Nearly six minutes, designed for quickness, it's a pretty wide variety of movements. Ten reps of ten, making 100 reps total.

I had major difficulties keeping up with this video. It was too fast for me so what I did was watch the movement she did, pause it, and then did ten reps myself. I had problems doing any of the Roll Ups this time around, as they were already covered in the first video and my core was pretty much done giving me significant help. Or any help, really.

Two movements here really caught my attention. The first, The Star Abs, might be the most ridiculous move I've done so far. I felt like laughing as I imagined looking at myself doing this. It was a workout, too, as it really hits the abs hard. The sneaky part about this is that it looks really simple ... until you pay attention. If you look closely, after she extends both her arms and legs out, she brings them back in BUT she raises herself off the ground with her core and meets her legs. She does not let her legs come to her.

This threw me initially and I brought my legs to me. I was wondering why it seemed to easy, but reviewing video evidence showed me that I was wrong. With a heavy heart (or core) I restarted and did them as properly as I could.

By this time my core had hung it up, gone home, grabbed some leftover Chinese, and plopped down on the old recliner. It was watching old reruns of Jeopardy and making itself feel awesome by answering all the questions (but it already knew all the answers).

In other words ... yeah, got little from it. I got, maybe, a quarter of an inch up before my muscles refused to move anymore. I wasn't able to do them as well as her or even get close. But I did ten reps as best I could.

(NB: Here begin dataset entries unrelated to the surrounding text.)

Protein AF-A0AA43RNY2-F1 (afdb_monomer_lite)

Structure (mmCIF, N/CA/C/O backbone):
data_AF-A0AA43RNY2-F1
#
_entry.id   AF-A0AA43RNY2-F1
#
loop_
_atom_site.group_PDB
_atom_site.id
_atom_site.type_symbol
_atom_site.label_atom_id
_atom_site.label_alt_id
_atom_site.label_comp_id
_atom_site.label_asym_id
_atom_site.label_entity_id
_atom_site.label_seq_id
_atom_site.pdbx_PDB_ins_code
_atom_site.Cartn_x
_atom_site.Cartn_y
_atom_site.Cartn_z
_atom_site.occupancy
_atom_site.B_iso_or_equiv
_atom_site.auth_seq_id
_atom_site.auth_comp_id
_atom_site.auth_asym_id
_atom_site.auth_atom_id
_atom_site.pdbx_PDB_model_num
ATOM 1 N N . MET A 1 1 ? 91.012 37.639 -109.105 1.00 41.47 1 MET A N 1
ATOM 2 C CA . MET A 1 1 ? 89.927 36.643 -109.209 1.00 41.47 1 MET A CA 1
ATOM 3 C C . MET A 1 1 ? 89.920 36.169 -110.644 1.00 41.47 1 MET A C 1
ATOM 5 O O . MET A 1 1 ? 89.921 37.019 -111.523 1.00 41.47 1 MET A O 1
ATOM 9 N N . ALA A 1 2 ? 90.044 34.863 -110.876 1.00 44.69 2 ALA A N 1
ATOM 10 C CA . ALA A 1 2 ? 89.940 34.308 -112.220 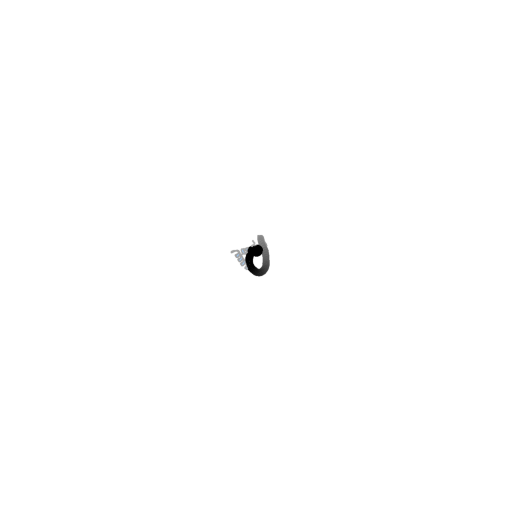1.00 44.69 2 ALA A CA 1
ATOM 11 C C . ALA A 1 2 ? 88.539 34.618 -112.763 1.00 44.69 2 ALA A C 1
ATOM 13 O O . ALA A 1 2 ? 87.554 34.376 -112.060 1.00 44.69 2 ALA A O 1
ATOM 14 N N . ASP A 1 3 ? 88.459 35.191 -113.962 1.00 53.34 3 ASP A N 1
ATOM 15 C CA . ASP A 1 3 ? 87.186 35.484 -114.617 1.00 53.34 3 ASP A CA 1
ATOM 16 C C . ASP A 1 3 ? 86.499 34.144 -114.908 1.00 53.34 3 ASP A C 1
ATOM 18 O O . ASP A 1 3 ? 86.885 33.396 -115.805 1.00 53.34 3 ASP A O 1
ATOM 22 N N . THR A 1 4 ? 85.564 33.764 -114.036 1.00 66.50 4 THR A N 1
ATOM 23 C CA . THR A 1 4 ? 84.934 32.443 -114.063 1.00 66.50 4 THR A CA 1
ATOM 24 C C . THR A 1 4 ? 83.667 32.558 -114.889 1.00 66.50 4 THR A C 1
ATOM 26 O O . THR A 1 4 ? 82.665 33.112 -114.440 1.00 66.50 4 THR A O 1
ATOM 29 N N . THR A 1 5 ? 83.715 32.075 -116.127 1.00 68.00 5 THR A N 1
ATOM 30 C CA . THR A 1 5 ? 82.554 32.088 -117.018 1.00 68.00 5 THR A CA 1
ATOM 31 C C . THR A 1 5 ? 81.621 30.933 -116.661 1.00 68.00 5 THR A C 1
ATOM 33 O O . THR A 1 5 ? 81.943 29.770 -116.900 1.00 68.00 5 THR A O 1
ATOM 36 N N . VAL A 1 6 ? 80.452 31.245 -116.102 1.00 70.25 6 VAL A N 1
ATOM 37 C CA . VAL A 1 6 ? 79.403 30.255 -115.821 1.00 70.25 6 VAL A CA 1
ATOM 38 C C . VAL A 1 6 ? 78.454 30.200 -117.017 1.00 70.25 6 VAL A C 1
ATOM 40 O O . VAL A 1 6 ? 77.865 31.213 -117.392 1.00 70.25 6 VAL A O 1
ATOM 43 N N . ARG A 1 7 ? 78.311 29.027 -117.644 1.00 72.94 7 ARG A N 1
ATOM 44 C CA . ARG A 1 7 ? 77.298 28.805 -118.686 1.00 72.94 7 ARG A CA 1
ATOM 45 C C . ARG A 1 7 ? 75.971 28.471 -118.016 1.00 72.94 7 ARG A C 1
ATOM 47 O O . ARG A 1 7 ? 75.887 27.478 -117.306 1.00 72.94 7 ARG A O 1
ATOM 54 N N . VAL A 1 8 ? 74.959 29.293 -118.266 1.00 73.25 8 VAL A N 1
ATOM 55 C CA . VAL A 1 8 ? 73.592 29.106 -117.765 1.00 73.25 8 VAL A CA 1
ATOM 56 C C . VAL A 1 8 ? 72.707 28.695 -118.941 1.00 73.25 8 VAL A C 1
ATOM 58 O O . VAL A 1 8 ? 72.729 29.364 -119.980 1.00 73.25 8 VAL A O 1
ATOM 61 N N . ALA A 1 9 ? 71.961 27.597 -118.798 1.00 77.31 9 ALA A N 1
ATOM 62 C CA . ALA A 1 9 ? 70.967 27.173 -119.787 1.00 77.31 9 ALA A CA 1
ATOM 63 C C . ALA A 1 9 ? 69.817 28.195 -119.873 1.00 77.31 9 ALA A C 1
ATOM 65 O O . ALA A 1 9 ? 69.540 28.880 -118.891 1.00 77.31 9 ALA A O 1
ATOM 66 N N . GLU A 1 10 ? 69.138 28.320 -121.020 1.00 72.06 10 GLU A N 1
ATOM 67 C CA . GLU A 1 10 ? 68.041 29.299 -121.162 1.00 72.06 10 GLU A CA 1
ATOM 68 C C . GLU A 1 10 ? 66.945 29.115 -120.109 1.00 72.06 10 GLU A C 1
ATOM 70 O O . GLU A 1 10 ? 66.519 30.099 -119.515 1.00 72.06 10 GLU A O 1
ATOM 75 N N . GLU A 1 11 ? 66.604 27.870 -119.785 1.00 76.94 11 GLU A N 1
ATOM 76 C CA . GLU A 1 11 ? 65.601 27.517 -118.771 1.00 76.94 11 GLU A CA 1
ATOM 77 C C . GLU A 1 11 ? 65.960 28.029 -117.362 1.00 76.94 11 GLU A C 1
ATOM 79 O O . GLU A 1 11 ? 65.085 28.365 -116.575 1.00 76.94 11 GLU A O 1
ATOM 84 N N . GLN A 1 12 ? 67.253 28.155 -117.046 1.00 77.69 12 GLN A N 1
ATOM 85 C CA . GLN A 1 12 ? 67.735 28.589 -115.728 1.00 77.69 12 GLN A CA 1
ATOM 86 C C . GLN A 1 12 ? 67.915 30.110 -115.627 1.00 77.69 12 GLN A C 1
ATOM 88 O O . GLN A 1 12 ? 68.103 30.644 -114.533 1.00 77.69 12 GLN A O 1
ATOM 93 N N . LYS A 1 13 ? 67.882 30.839 -116.751 1.00 79.56 13 LYS A N 1
ATOM 94 C CA . LYS A 1 13 ? 68.028 32.304 -116.738 1.00 79.56 13 LYS A CA 1
ATOM 95 C C . LYS A 1 13 ? 66.845 32.983 -116.061 1.00 79.56 13 LYS A C 1
ATOM 97 O O . LYS A 1 13 ? 67.052 33.968 -115.353 1.00 79.56 13 LYS A O 1
ATOM 102 N N . ASP A 1 14 ? 65.641 32.458 -116.263 1.00 81.38 14 ASP A N 1
ATOM 103 C CA . ASP A 1 14 ? 64.425 33.007 -115.665 1.00 81.38 14 ASP A CA 1
ATOM 104 C C . ASP A 1 14 ? 64.442 32.843 -114.142 1.00 81.38 14 ASP A C 1
ATOM 106 O O . ASP A 1 14 ? 64.193 33.807 -113.417 1.00 81.38 14 ASP A O 1
ATOM 110 N N . GLU A 1 15 ? 64.883 31.684 -113.646 1.00 81.62 15 GLU A N 1
ATOM 111 C CA . GLU A 1 15 ? 65.066 31.439 -112.211 1.00 81.62 15 GLU A CA 1
ATOM 112 C C . GLU A 1 15 ? 66.130 32.362 -111.597 1.00 81.62 15 GLU A C 1
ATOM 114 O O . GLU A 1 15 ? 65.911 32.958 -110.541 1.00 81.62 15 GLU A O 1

Then I encountered the second movement, The Leg Outs. These are reminiscent of this video (do Russians secretly do Pilates and we just don't realize it?) and made me feel very ... comrade-like. I lost my balance here. Balancing on your tailbone while extending the legs in and out is far tougher than most will give you credit for. I fell over a couple of times (set embarrassment level to ten) and wasn't entirely pleased that I couldn't seem to stay upright.

Once those got done, the rest of the video wasn't THAT bad. I was happy when I was done.

I'm also pretty sure that I will never go on vacation while I'm doing Pilates.

Overall, I did find some positive things in today's videos. My endurance, I feel, has definitely improved as far as Pilates go. I made it through the first video in pretty decent shape. I was tired by the end of it but not wiped. I could do more (though not at the intense pace of the next video) and I did do more.

My core actually exists and has some strength to it now. I wouldn't call it decent. Not even close. However, I think it's shown clear improvement and that is a positive sign.

I would like to figure out why some movements are out of my reach, but that's a question that can be further investigated at a later date.

But I think the whole "rest day" thing is about to hit the junk pile for me. I'd rather be loose and a bit tired than be stiff as deadwood and rested. We'll see how I feel later in the week, but at the moment I am strongly considering letting the rest day fall by the wayside and instead using that day to try and fine-tune some of the movements I'm having difficulty on.

Thanks for reading and I'll see you good folks for Day Nine.